## Exercise input:
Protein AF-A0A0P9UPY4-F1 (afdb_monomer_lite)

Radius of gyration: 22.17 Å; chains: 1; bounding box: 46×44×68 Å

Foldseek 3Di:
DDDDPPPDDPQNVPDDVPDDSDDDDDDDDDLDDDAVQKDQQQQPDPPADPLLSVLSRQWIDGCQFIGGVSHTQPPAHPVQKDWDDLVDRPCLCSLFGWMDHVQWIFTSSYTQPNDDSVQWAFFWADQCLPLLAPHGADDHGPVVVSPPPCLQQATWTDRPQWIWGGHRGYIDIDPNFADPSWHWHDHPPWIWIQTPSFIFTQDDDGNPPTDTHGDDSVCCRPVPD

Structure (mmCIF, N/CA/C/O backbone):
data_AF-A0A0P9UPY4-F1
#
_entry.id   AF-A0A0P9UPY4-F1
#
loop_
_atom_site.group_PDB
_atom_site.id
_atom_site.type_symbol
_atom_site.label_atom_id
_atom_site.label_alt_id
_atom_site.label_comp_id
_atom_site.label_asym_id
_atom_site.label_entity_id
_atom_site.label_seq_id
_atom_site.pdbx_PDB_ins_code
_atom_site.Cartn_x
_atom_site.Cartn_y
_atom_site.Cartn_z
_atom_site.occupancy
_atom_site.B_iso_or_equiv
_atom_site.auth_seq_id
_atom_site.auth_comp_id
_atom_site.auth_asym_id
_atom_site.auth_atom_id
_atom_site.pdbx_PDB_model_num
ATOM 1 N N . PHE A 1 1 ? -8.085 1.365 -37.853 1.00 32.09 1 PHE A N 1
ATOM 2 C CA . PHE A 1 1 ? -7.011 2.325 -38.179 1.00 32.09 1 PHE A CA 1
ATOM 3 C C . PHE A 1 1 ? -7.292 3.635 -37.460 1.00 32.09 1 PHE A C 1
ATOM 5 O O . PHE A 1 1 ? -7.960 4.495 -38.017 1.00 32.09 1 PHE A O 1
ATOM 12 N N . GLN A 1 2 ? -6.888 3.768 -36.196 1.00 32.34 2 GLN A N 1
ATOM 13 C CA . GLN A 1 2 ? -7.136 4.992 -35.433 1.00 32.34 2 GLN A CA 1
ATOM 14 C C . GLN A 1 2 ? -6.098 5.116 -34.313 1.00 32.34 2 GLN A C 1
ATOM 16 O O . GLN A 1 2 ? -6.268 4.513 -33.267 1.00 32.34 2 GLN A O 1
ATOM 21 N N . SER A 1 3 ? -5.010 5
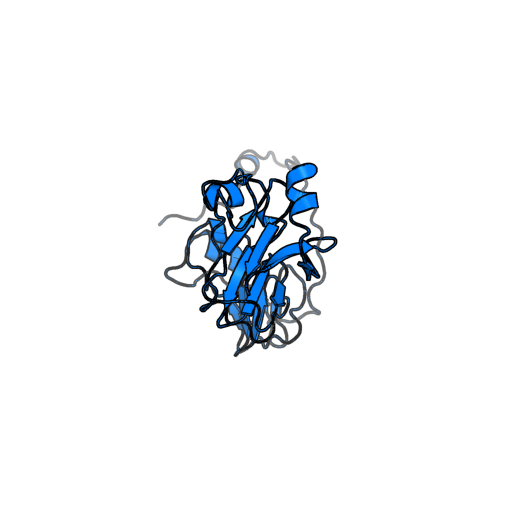.841 -34.586 1.00 33.38 3 SER A N 1
ATOM 22 C CA . SER A 1 3 ? -4.218 6.623 -33.615 1.00 33.38 3 SER A CA 1
ATOM 23 C C . SER A 1 3 ? -2.907 7.084 -34.270 1.00 33.38 3 SER A C 1
ATOM 25 O O . SER A 1 3 ? -1.851 6.486 -34.123 1.00 33.38 3 SER A O 1
ATOM 27 N N . PHE A 1 4 ? -2.964 8.171 -35.041 1.00 31.91 4 PHE A N 1
ATOM 28 C CA . PHE A 1 4 ? -1.751 8.867 -35.505 1.00 31.91 4 PHE A CA 1
ATOM 29 C C . PHE A 1 4 ? -1.772 10.369 -35.177 1.00 31.91 4 PHE A C 1
ATOM 31 O O . PHE A 1 4 ? -0.936 11.119 -35.666 1.00 31.91 4 PHE A O 1
ATOM 38 N N . LEU A 1 5 ? -2.729 10.835 -34.362 1.00 34.56 5 LEU A N 1
ATOM 39 C CA . LEU A 1 5 ? -3.042 12.266 -34.242 1.00 34.56 5 LEU A CA 1
ATOM 40 C C . LEU A 1 5 ? -2.853 12.888 -32.851 1.00 34.56 5 LEU A C 1
ATOM 42 O O . LEU A 1 5 ? -3.087 14.083 -32.717 1.00 34.56 5 LEU A O 1
ATOM 46 N N . SER A 1 6 ? -2.402 12.169 -31.819 1.00 38.47 6 SER A N 1
ATOM 47 C CA . SER A 1 6 ? -2.341 12.765 -30.470 1.00 38.47 6 SER A CA 1
ATOM 48 C C . SER A 1 6 ? -1.112 13.640 -30.185 1.00 38.47 6 SER A C 1
ATOM 50 O O . SER A 1 6 ? -1.079 14.274 -29.138 1.00 38.47 6 SER A O 1
ATOM 52 N N . ASN A 1 7 ? -0.126 13.728 -31.088 1.00 41.34 7 ASN A N 1
ATOM 53 C CA . ASN A 1 7 ? 1.124 14.466 -30.825 1.00 41.34 7 ASN A CA 1
ATOM 54 C C . ASN A 1 7 ? 1.269 15.806 -31.560 1.00 41.34 7 ASN A C 1
ATOM 56 O O . ASN A 1 7 ? 2.289 16.475 -31.405 1.00 41.34 7 ASN A O 1
ATOM 60 N N . PHE A 1 8 ? 0.267 16.248 -32.323 1.00 46.34 8 PHE A N 1
ATOM 61 C CA . PHE A 1 8 ? 0.278 17.587 -32.914 1.00 46.34 8 PHE A CA 1
ATOM 62 C C . PHE A 1 8 ? -0.819 18.442 -32.285 1.00 46.34 8 PHE A C 1
ATOM 64 O O . PHE A 1 8 ? -1.994 18.324 -32.620 1.00 46.34 8 PHE A O 1
ATOM 71 N N . SER A 1 9 ? -0.418 19.323 -31.366 1.00 53.91 9 SER A N 1
ATOM 72 C CA . SER A 1 9 ? -1.264 20.419 -30.889 1.00 53.91 9 SER A CA 1
ATOM 73 C C . SER A 1 9 ? -1.819 21.212 -32.080 1.00 53.91 9 SER A C 1
ATOM 75 O O . SER A 1 9 ? -1.093 21.481 -33.041 1.00 53.91 9 SER A O 1
ATOM 77 N N . PHE A 1 10 ? -3.087 21.633 -32.014 1.00 58.09 10 PHE A N 1
ATOM 78 C CA . PHE A 1 10 ? -3.725 22.479 -33.037 1.00 58.09 10 PHE A CA 1
ATOM 79 C C . PHE A 1 10 ? -2.920 23.769 -33.306 1.00 58.09 10 PHE A C 1
ATOM 81 O O . PHE A 1 10 ? -2.916 24.298 -34.417 1.00 58.09 10 PHE A O 1
ATOM 88 N N . SER A 1 11 ? -2.159 24.224 -32.306 1.00 56.41 11 SER A N 1
ATOM 89 C CA . SER A 1 11 ? -1.235 25.357 -32.388 1.00 56.41 11 SER A CA 1
ATOM 90 C C . SER A 1 11 ? -0.051 25.120 -33.335 1.00 56.41 11 SER A C 1
ATOM 92 O O . SER A 1 11 ? 0.470 26.076 -33.904 1.00 56.41 11 SER A O 1
ATOM 94 N N . CYS A 1 12 ? 0.370 23.868 -33.549 1.00 60.56 12 CYS A N 1
ATOM 95 C CA . CYS A 1 12 ? 1.427 23.532 -34.509 1.00 60.56 12 CYS A CA 1
ATOM 96 C C . CYS A 1 12 ? 0.933 23.637 -35.959 1.00 60.56 12 CYS A C 1
ATOM 98 O O . CYS A 1 12 ? 1.668 24.122 -36.819 1.00 60.56 12 CYS A O 1
ATOM 100 N N . LEU A 1 13 ? -0.318 23.245 -36.224 1.00 63.53 13 LEU A N 1
ATOM 101 C CA . LEU A 1 13 ? -0.920 23.260 -37.566 1.00 63.53 13 LEU A CA 1
ATOM 102 C C . LEU A 1 13 ? -1.150 24.678 -38.115 1.00 63.53 13 LEU A C 1
ATOM 104 O O . LEU A 1 13 ? -1.174 24.866 -39.327 1.00 63.53 13 LEU A O 1
ATOM 108 N N . LEU A 1 14 ? -1.294 25.672 -37.235 1.00 69.31 14 LEU A N 1
ATOM 109 C CA . LEU A 1 14 ? -1.493 27.083 -37.594 1.00 69.31 14 LEU A CA 1
ATOM 110 C C . LEU A 1 14 ? -0.224 27.935 -37.422 1.00 69.31 14 LEU A C 1
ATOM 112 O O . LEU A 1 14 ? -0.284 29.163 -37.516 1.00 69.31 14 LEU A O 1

## What you are asked to do:
Working from the material above, restate word for word the lines between the line with "ATOM 48 C C" and the line with "ATOM 54 C C", both included, and only those.

## Written answer:
ATOM 48 C C . SER A 1 6 ? -1.112 13.640 -30.185 1.00 38.47 6 SER A C 1
ATOM 50 O O . SER A 1 6 ? -1.079 14.274 -29.138 1.00 38.47 6 SER A O 1
ATOM 52 N N . ASN A 1 7 ? -0.126 13.728 -31.088 1.00 41.34 7 ASN A N 1
ATOM 53 C CA . ASN A 1 7 ? 1.124 14.466 -30.825 1.00 41.34 7 ASN A CA 1
ATOM 54 C C . ASN A 1 7 ? 1.269 15.806 -31.560 1.00 41.34 7 ASN A C 1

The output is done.